# UFC 61: Bitter Rivals



## MJS (Jun 26, 2006)

This next UFC is right around the corner!! Here is the line up of fighters. Looks like this is going to be another on the edge of your seat event! Thoughts/predictions??

http://www.ufc.com/index.cfm?fa=EventDetail.FightCard&eid=195

Tim Sylvia Vs. Andrei Arlovski 

Tito Ortiz Vs. Ken Shamrock 

Dan Christison Vs. Frank Mir 

Josh Burkman Vs. Josh Neer 

Yves Edwards Vs. Joe Stevenson 

Hermes Franca Vs. Roger Huerta 

Drew Fickett Vs. Kurt Pellegrino 

Jeff Monson Vs. Anthony Perosh 

Gilbert Aldana Vs. Cheick Kongo


----------



## Andrew Green (Jun 26, 2006)

Truthfully, my patience on the Tito vs Ken thing is running thin...  yes, fine, they hate each other, we get it already...


----------



## mrhnau (Jun 26, 2006)

Andrew Green said:
			
		

> Truthfully, my patience on the Tito vs Ken thing is running thin...  yes, fine, they hate each other, we get it already...



Part of the reason I stopped watching TUF3.


----------



## WilliamJ (Jun 26, 2006)

The promos will be the best part of that fight. Ken gassed out against Fujita and quit not that long ago. It's going to be a one sided beat down again, only worse than last time.


----------



## tshadowchaser (Jun 26, 2006)

I pick

Andrei Arlovski, Tito Ortiz. Frank Mir ( if he is top of his game)


----------



## MJS (Jun 26, 2006)

I'm going with Arlovski, Ortiz, Mir, Edwards and Monson.  Don't know enough about the others to comment.

Mike


----------



## Phadrus00 (Jun 26, 2006)

Ok..  my apologies for gloating on this one in advance but I'm busting at the seams over here..

I am planning on attending the Martial Arts "Super Show" in Vegas July 6th thru the 8th with my Instructor.  I was informed by him last week that he managed to secure tickets for us to the UFC 61 fight!  I'll be seeing the match live!  Woot!  I am bringing along a Camera and will snap as many pics as I can and will post them here to MT when I return.

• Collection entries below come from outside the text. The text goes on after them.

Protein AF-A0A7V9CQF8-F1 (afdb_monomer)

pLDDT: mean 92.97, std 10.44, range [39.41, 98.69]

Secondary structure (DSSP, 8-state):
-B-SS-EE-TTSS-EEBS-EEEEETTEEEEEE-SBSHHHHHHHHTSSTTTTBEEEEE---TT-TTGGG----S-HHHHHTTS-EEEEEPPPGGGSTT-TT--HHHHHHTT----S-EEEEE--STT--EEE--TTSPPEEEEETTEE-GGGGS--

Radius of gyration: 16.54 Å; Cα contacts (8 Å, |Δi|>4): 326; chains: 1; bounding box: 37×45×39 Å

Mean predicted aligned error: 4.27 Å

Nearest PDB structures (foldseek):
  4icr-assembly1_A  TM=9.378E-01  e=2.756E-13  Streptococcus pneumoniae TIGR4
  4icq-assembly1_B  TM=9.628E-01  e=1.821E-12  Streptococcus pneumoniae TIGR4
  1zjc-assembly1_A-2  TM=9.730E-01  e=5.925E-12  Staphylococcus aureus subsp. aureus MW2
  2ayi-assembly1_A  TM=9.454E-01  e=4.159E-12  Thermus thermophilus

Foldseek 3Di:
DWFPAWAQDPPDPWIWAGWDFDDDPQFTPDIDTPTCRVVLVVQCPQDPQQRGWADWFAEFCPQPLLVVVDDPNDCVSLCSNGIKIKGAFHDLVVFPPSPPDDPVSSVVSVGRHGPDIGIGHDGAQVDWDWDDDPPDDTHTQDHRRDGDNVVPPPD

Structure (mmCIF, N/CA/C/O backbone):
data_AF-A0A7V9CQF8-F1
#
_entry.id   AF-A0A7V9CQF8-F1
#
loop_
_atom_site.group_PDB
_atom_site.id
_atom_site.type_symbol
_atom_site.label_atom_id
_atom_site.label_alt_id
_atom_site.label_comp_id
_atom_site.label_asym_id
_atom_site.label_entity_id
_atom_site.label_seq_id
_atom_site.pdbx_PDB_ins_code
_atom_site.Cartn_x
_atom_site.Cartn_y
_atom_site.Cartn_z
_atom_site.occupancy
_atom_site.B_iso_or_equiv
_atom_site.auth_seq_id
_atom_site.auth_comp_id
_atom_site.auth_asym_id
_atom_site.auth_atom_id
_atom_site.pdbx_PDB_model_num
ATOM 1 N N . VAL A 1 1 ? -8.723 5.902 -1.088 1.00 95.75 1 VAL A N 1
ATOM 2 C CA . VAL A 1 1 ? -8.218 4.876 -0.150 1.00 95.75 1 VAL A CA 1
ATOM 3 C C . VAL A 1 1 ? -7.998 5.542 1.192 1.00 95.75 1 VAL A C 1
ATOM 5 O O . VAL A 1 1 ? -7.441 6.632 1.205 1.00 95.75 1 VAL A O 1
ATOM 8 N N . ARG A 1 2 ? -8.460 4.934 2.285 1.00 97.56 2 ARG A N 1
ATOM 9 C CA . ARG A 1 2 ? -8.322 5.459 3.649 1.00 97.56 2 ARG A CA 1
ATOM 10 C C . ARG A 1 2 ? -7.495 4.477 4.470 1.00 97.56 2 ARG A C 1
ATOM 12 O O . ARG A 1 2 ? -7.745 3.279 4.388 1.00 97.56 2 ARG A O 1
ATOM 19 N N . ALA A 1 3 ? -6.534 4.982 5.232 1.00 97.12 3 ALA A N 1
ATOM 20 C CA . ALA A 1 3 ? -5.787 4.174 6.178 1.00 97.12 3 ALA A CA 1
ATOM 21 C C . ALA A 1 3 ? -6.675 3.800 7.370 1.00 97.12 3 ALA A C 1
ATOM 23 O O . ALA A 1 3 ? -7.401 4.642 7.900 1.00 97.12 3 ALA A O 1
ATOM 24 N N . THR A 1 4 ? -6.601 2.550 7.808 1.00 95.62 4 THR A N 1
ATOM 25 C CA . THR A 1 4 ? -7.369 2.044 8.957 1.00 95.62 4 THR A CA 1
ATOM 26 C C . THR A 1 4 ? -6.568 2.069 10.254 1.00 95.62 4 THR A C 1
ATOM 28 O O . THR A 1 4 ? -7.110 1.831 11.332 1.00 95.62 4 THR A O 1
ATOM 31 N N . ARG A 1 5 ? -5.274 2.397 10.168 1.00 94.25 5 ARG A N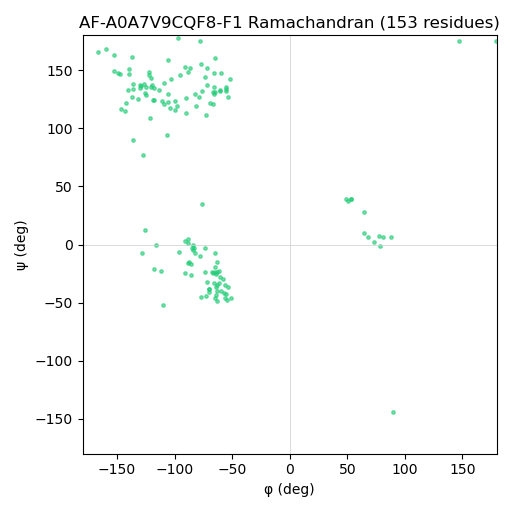 1
ATOM 32 C CA . ARG A 1 5 ? -4.361 2.546 11.304 1.00 94.25 5 ARG A CA 1
ATOM 33 C C . ARG A 1 5 ? -3.432 3.745 11.091 1.00 94.25 5 ARG A C 1
ATOM 35 O O . ARG A 1 5 ? -3.121 4.058 9.941 1.00 94.25 5 ARG A O 1
ATOM 42 N N . PRO A 1 6 ? -2.958 4.403 12.165 1.00 94.00 6 PRO A N 1
ATOM 43 C CA . PRO A 1 6 ? -1.897 5.399 12.065 1.00 94.00 6 PRO A CA 1
ATOM 44 C C . PRO A 1 6 ? -0.609 4.798 11.494 1.00 94.00 6 PRO A C 1
ATOM 46 O O . PRO A 1 6 ? -0.287 3.640 11.757 1.00 94.00 6 PRO A O 1
ATOM 49 N N . LEU A 1 7 ? 0.157 5.604 10.762 1.00 92.00 7 LEU A N 1
ATOM 50 C CA . LEU A 1 7 ? 1.439 5.195 10.197 1.00 92.00 7 LEU A CA 1
ATOM 51 C C . LEU A 1 7 ? 2.574 5.839 10.985 1.00 92.00 7 LEU A C 1
ATOM 53 O O . LEU A 1 7 ? 2.673 7.065 11.065 1.00 92.00 7 LEU A O 1
ATOM 57 N N . ALA A 1 8 ? 3.468 5.016 11.523 1.00 88.94 8 ALA A N 1
ATOM 58 C CA . ALA A 1 8 ? 4.750 5.480 12.033 1.00 88.94 8 ALA A CA 1
ATOM 59 C C . ALA A 1 8 ? 5.778 5.428 10.900 1.00 88.94 8 ALA A C 1
ATOM 61 O O . ALA A 1 8 ? 6.128 4.349 10.429 1.00 88.94 8 ALA A O 1
ATOM 62 N N . LEU A 1 9 ? 6.257 6.588 10.448 1.00 83.38 9 LEU A N 1
ATOM 63 C CA . LEU A 1 9 ? 7.223 6.641 9.352 1.00 83.38 9 LEU A CA 1
ATOM 64 C C . LEU A 1 9 ? 8.643 6.362 9.878 1.00 83.38 9 LEU A C 1
ATOM 66 O O . LEU A 1 9 ? 9.141 7.138 10.699 1.00 83.38 9 LEU A O 1
ATOM 70 N N . PRO A 1 10 ? 9.334 5.305 9.405 1.00 69.06 10 PRO A N 1
ATOM 71 C CA . PRO A 1 10 ? 10.662 4.954 9.898 1.00 69.06 10 PRO A CA 1
ATOM 72 C C . PRO A 1 10 ? 11.655 6.116 9.793 1.00 69.06 10 PRO A C 1
ATOM 74 O O . PRO A 1 10 ? 11.728 6.814 8.782 1.00 69.06 10 PRO A O 1
ATOM 77 N N . GLY A 1 11 ? 12.433 6.335 10.856 1.00 68.81 11 GLY A N 1
ATOM 78 C CA . GLY A 1 11 ? 13.428 7.412 10.910 1.00 68.81 11 GLY A CA 1
ATOM 79 C C . GLY A 1 11 ? 12.846 8.821 11.070 1.00 68.81 11 GLY A C 1
ATOM 80 O O . GLY A 1 11 ? 13.608 9.786 11.111 1.00 68.81 11 GLY A O 1
ATOM 81 N N . ARG A 1 12 ? 11.522 8.960 11.198 1.00 65.94 12 ARG A N 1
ATOM 82 C CA . ARG A 1 12 ? 10.856 10.221 11.529 1.00 65.94 12 ARG A CA 1
ATOM 83 C C . ARG A 1 12 ? 10.065 10.049 12.820 1.00 65.94 12 ARG A C 1
ATOM 85 O O . ARG A 1 12 ? 9.318 9.094 12.975 1.00 65.94 12 ARG A O 1
ATOM 92 N N . SER A 1 13 ? 10.161 11.012 13.732 1.00 79.31 13 SER A N 1
ATOM 93 C CA . SER A 1 13 ? 9.315 11.065 14.938 1.00 79.31 13 SER A CA 1
ATOM 94 C C . SER A 1 13 ? 7.892 11.551 14.618 1.00 79.31 13 SER A C 1
ATOM 96 O O . SER A 1 13 ? 7.308 12.309 15.388 1.00 79.31 13 SER A O 1
ATOM 98 N N . VAL A 1 14 ? 7.364 11.189 13.444 1.00 88.50 14 VAL A N 1
ATOM 99 C CA . VAL A 1 14 ? 6.090 11.677 12.911 1.00 88.50 14 VAL A CA 1
ATOM 100 C C . VAL A 1 14 ? 5.140 10.502 12.761 1.00 88.50 14 VAL A C 1
ATOM 102 O O . VAL A 1 14 ? 5.447 9.526 12.076 1.00 88.50 14 VAL A O 1
ATOM 105 N N . ILE A 1 15 ? 3.977 10.640 13.391 1.00 92.81 15 ILE A N 1
ATOM 106 C CA . ILE A 1 15 ? 2.840 9.741 13.230 1.00 92.81 15 ILE A CA 1
ATOM 107 C C . ILE A 1 15 ? 1.863 10.411 12.264 1.00 92.81 15 ILE A C 1
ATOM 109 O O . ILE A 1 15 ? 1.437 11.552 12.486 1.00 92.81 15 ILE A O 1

Oh and Yea, Tito is going to murderate Shamrock...  *grin*

Rob


----------



## Lisa (Jun 26, 2006)

Phadrus00 said:
			
		

> Ok..  my apologies for gloating on this one in advance but I'm busting at the seams over here..
> 
> I am planning on attending the Martial Arts "Super Show" in Vegas July 6th thru the 8th with my Instructor.  I was informed by him last week that he managed to secure tickets for us to the UFC 61 fight!  I'll be seeing the match live!  Woot!  I am bringing along a Camera and will snap as many pics as I can and will post them here to MT when I return.
> 
> ...




Hey Phadus00...... *I am green with jealousy!!

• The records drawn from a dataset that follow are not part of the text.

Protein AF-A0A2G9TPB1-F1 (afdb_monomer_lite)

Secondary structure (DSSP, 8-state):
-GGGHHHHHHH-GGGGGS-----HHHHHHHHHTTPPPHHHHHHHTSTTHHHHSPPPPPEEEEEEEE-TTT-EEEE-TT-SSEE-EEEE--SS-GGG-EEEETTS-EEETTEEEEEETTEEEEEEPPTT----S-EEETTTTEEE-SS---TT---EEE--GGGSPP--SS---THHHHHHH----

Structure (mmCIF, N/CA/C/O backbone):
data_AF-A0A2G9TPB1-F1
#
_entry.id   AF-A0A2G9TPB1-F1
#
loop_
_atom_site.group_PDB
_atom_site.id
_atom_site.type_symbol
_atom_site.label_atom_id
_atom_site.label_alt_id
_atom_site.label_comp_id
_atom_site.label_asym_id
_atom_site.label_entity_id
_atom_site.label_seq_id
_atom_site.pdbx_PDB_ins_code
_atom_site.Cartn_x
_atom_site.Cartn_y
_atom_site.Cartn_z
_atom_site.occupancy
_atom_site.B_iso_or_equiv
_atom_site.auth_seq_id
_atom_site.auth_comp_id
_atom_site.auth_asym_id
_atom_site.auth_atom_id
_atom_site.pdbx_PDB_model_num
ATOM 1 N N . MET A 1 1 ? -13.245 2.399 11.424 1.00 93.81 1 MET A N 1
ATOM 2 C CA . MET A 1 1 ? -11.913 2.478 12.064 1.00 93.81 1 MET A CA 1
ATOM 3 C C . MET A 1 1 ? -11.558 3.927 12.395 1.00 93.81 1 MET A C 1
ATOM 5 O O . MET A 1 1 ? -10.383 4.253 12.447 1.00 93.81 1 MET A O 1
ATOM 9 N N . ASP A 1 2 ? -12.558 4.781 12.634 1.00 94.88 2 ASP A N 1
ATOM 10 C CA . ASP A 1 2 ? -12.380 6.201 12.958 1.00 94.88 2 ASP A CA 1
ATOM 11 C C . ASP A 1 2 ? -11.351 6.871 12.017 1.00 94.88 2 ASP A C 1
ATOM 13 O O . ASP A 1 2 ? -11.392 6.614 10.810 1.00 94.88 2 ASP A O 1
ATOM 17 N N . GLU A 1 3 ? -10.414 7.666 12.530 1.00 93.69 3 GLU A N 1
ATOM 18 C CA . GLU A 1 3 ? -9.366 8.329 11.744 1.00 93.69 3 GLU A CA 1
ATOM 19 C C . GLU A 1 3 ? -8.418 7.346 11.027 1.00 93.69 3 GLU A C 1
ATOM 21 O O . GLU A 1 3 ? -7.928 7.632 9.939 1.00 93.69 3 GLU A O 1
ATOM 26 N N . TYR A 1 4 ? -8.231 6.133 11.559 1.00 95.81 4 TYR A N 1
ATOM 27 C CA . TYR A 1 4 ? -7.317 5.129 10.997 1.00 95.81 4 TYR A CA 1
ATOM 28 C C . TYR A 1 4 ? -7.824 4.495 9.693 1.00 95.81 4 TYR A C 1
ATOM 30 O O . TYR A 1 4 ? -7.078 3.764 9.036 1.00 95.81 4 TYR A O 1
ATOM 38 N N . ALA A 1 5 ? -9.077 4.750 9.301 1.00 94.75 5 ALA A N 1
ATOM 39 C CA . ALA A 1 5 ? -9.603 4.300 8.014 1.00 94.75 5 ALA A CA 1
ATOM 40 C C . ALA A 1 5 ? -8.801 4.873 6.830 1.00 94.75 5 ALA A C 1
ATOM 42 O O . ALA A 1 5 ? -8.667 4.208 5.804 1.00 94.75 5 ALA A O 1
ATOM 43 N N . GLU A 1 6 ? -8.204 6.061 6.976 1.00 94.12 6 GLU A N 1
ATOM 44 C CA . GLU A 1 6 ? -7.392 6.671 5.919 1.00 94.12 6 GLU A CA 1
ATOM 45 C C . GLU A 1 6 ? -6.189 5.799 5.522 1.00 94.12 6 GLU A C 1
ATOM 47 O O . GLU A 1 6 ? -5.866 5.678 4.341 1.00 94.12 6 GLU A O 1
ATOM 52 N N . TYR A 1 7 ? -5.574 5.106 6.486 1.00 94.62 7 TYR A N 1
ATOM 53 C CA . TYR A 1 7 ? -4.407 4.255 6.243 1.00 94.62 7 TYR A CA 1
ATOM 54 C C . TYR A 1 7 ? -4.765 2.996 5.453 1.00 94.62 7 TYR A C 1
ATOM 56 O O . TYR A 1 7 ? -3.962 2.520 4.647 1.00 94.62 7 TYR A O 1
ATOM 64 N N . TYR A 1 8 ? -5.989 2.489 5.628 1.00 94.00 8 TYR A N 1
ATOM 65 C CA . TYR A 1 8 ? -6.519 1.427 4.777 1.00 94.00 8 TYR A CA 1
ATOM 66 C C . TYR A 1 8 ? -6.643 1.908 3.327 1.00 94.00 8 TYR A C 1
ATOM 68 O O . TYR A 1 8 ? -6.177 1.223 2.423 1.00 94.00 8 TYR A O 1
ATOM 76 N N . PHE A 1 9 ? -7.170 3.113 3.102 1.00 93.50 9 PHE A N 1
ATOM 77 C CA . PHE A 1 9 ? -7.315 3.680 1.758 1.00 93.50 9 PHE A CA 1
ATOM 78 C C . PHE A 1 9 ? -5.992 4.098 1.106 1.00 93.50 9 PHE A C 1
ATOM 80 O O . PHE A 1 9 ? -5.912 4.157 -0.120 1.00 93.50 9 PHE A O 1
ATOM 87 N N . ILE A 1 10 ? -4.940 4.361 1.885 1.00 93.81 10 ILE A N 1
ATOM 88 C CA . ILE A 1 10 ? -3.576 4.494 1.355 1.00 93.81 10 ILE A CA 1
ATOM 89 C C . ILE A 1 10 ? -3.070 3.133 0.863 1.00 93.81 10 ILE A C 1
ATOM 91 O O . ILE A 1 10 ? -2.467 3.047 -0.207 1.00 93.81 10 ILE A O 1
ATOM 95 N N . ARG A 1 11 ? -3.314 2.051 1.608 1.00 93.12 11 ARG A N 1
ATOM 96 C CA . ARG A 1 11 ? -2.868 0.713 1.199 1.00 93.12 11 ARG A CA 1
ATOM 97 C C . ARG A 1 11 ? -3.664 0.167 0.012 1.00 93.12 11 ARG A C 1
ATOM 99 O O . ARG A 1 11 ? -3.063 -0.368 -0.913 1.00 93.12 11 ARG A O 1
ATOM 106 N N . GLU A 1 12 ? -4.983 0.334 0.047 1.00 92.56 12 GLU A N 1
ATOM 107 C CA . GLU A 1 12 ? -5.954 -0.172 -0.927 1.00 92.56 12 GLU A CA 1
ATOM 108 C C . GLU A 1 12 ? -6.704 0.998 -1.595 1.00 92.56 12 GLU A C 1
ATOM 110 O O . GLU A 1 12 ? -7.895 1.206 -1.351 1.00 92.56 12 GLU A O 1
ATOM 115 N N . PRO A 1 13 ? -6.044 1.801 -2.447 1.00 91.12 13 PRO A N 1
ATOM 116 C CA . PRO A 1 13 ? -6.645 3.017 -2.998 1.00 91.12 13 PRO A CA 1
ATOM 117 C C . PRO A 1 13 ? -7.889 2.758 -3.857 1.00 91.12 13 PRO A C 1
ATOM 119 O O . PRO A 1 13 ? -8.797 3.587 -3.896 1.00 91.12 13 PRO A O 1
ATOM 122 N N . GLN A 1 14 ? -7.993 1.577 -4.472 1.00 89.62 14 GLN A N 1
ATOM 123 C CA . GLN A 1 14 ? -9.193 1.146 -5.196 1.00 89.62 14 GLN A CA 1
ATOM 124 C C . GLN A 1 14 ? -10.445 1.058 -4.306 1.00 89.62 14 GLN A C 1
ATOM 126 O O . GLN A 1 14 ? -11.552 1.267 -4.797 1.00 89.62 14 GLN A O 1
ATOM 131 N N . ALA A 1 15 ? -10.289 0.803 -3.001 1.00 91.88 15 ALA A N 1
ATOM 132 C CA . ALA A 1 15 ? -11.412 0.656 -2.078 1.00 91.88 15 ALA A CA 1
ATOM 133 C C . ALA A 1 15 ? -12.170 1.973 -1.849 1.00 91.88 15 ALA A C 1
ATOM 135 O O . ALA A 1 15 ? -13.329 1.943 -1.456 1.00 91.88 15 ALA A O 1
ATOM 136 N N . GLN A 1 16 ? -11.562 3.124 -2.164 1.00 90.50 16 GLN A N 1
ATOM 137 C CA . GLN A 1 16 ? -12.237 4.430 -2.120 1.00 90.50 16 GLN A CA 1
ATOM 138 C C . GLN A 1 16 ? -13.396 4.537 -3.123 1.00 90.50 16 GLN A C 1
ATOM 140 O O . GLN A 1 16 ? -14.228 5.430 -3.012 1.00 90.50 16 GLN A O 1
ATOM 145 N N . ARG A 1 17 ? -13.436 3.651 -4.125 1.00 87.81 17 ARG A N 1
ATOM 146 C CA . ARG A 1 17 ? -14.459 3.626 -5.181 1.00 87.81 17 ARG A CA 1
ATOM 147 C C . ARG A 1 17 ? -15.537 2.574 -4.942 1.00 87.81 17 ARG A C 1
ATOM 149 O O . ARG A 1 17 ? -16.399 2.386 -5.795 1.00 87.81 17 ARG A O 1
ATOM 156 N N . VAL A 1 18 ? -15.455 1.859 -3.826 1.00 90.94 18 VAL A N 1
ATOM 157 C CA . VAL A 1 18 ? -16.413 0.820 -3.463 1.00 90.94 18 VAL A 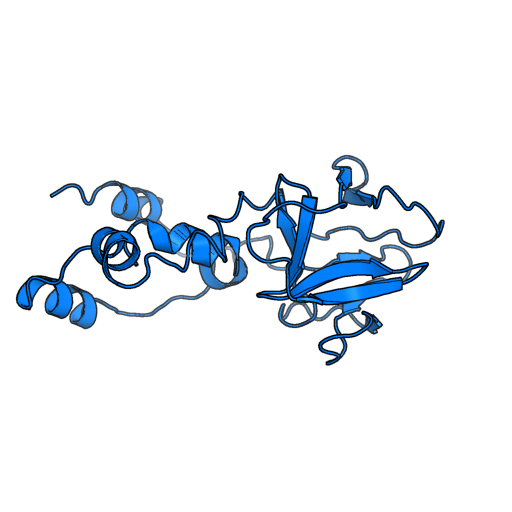CA 1
ATOM 158 C C . VAL A 1 18 ? -17.426 1.431 -2.511 1.00 90.94 18 VAL A C 1
ATOM 160 O O . VAL A 1 18 ? -17.054 1.948 -1.460 1.00 90.94 18 VAL A O 1
ATOM 163 N N . ASP A 1 19 ? -18.702 1.360 -2.881 1.00 93.69 19 ASP A N 1
ATOM 164 C CA . ASP A 1 19 ? -19.794 1.690 -1.972 1.00 93.69 19 ASP A CA 1
ATOM 165 C C . ASP A 1 19 ? -19.875 0.604 -0.883 1.00 93.69 19 ASP A C 1
ATOM 167 O O . ASP A 1 19 ? -20.101 -0.566 -1.214 1.00 93.69 19 ASP A O 1
ATOM 171 N N . PRO A 1 20 ? -19.666 0.941 0.405 1.00 91.75 20 PRO A N 1
ATOM 172 C CA . PRO A 1 20 ? -19.804 -0.028 1.488 1.00 91.75 20 PRO A CA 1
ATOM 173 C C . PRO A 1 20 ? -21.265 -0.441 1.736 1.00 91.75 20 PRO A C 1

*I watched the entire TUF3 season recap on Saturday, I agree wholeheartedly that the rival between Tito and Shamrock was nauseating at best.  Yeah, you hate eachother, yeah you are going to beat the crap out of each other, so what.  Lets watch the up and comers, you guys can prove your dislike for each other in your match.  

btw, Tito is going to win


----------



## Phadrus00 (Jun 26, 2006)

Lisa said:
			
		

> Hey Phadus00...... *I am green with jealousy!!*
> 
> I watched the entire TUF3 season recap on Saturday, I agree wholeheartedly that the rival between Tito and Shamrock was nauseating at best. Yeah, you hate eachother, yeah you are going to beat the crap out of each other, so what. Lets watch the up and comers, you guys can prove your dislike for each other in your match.
> 
> btw, Tito is going to win


 
I thought Tito did a great job of trying to put that rivalry aside during the show and it was Shamrock that kept stirring the pot.  I do honestly think though that there is genuine antomosity between the two.  When you see the look in Tito's eyes when they are on-stage together it is pretty sincere loathing.  I also thought is was quite the slap in the face when Dana White saif that Tito had clearly won the Coaching Competition and that Ken had expected to simply "show up" and be inspiring.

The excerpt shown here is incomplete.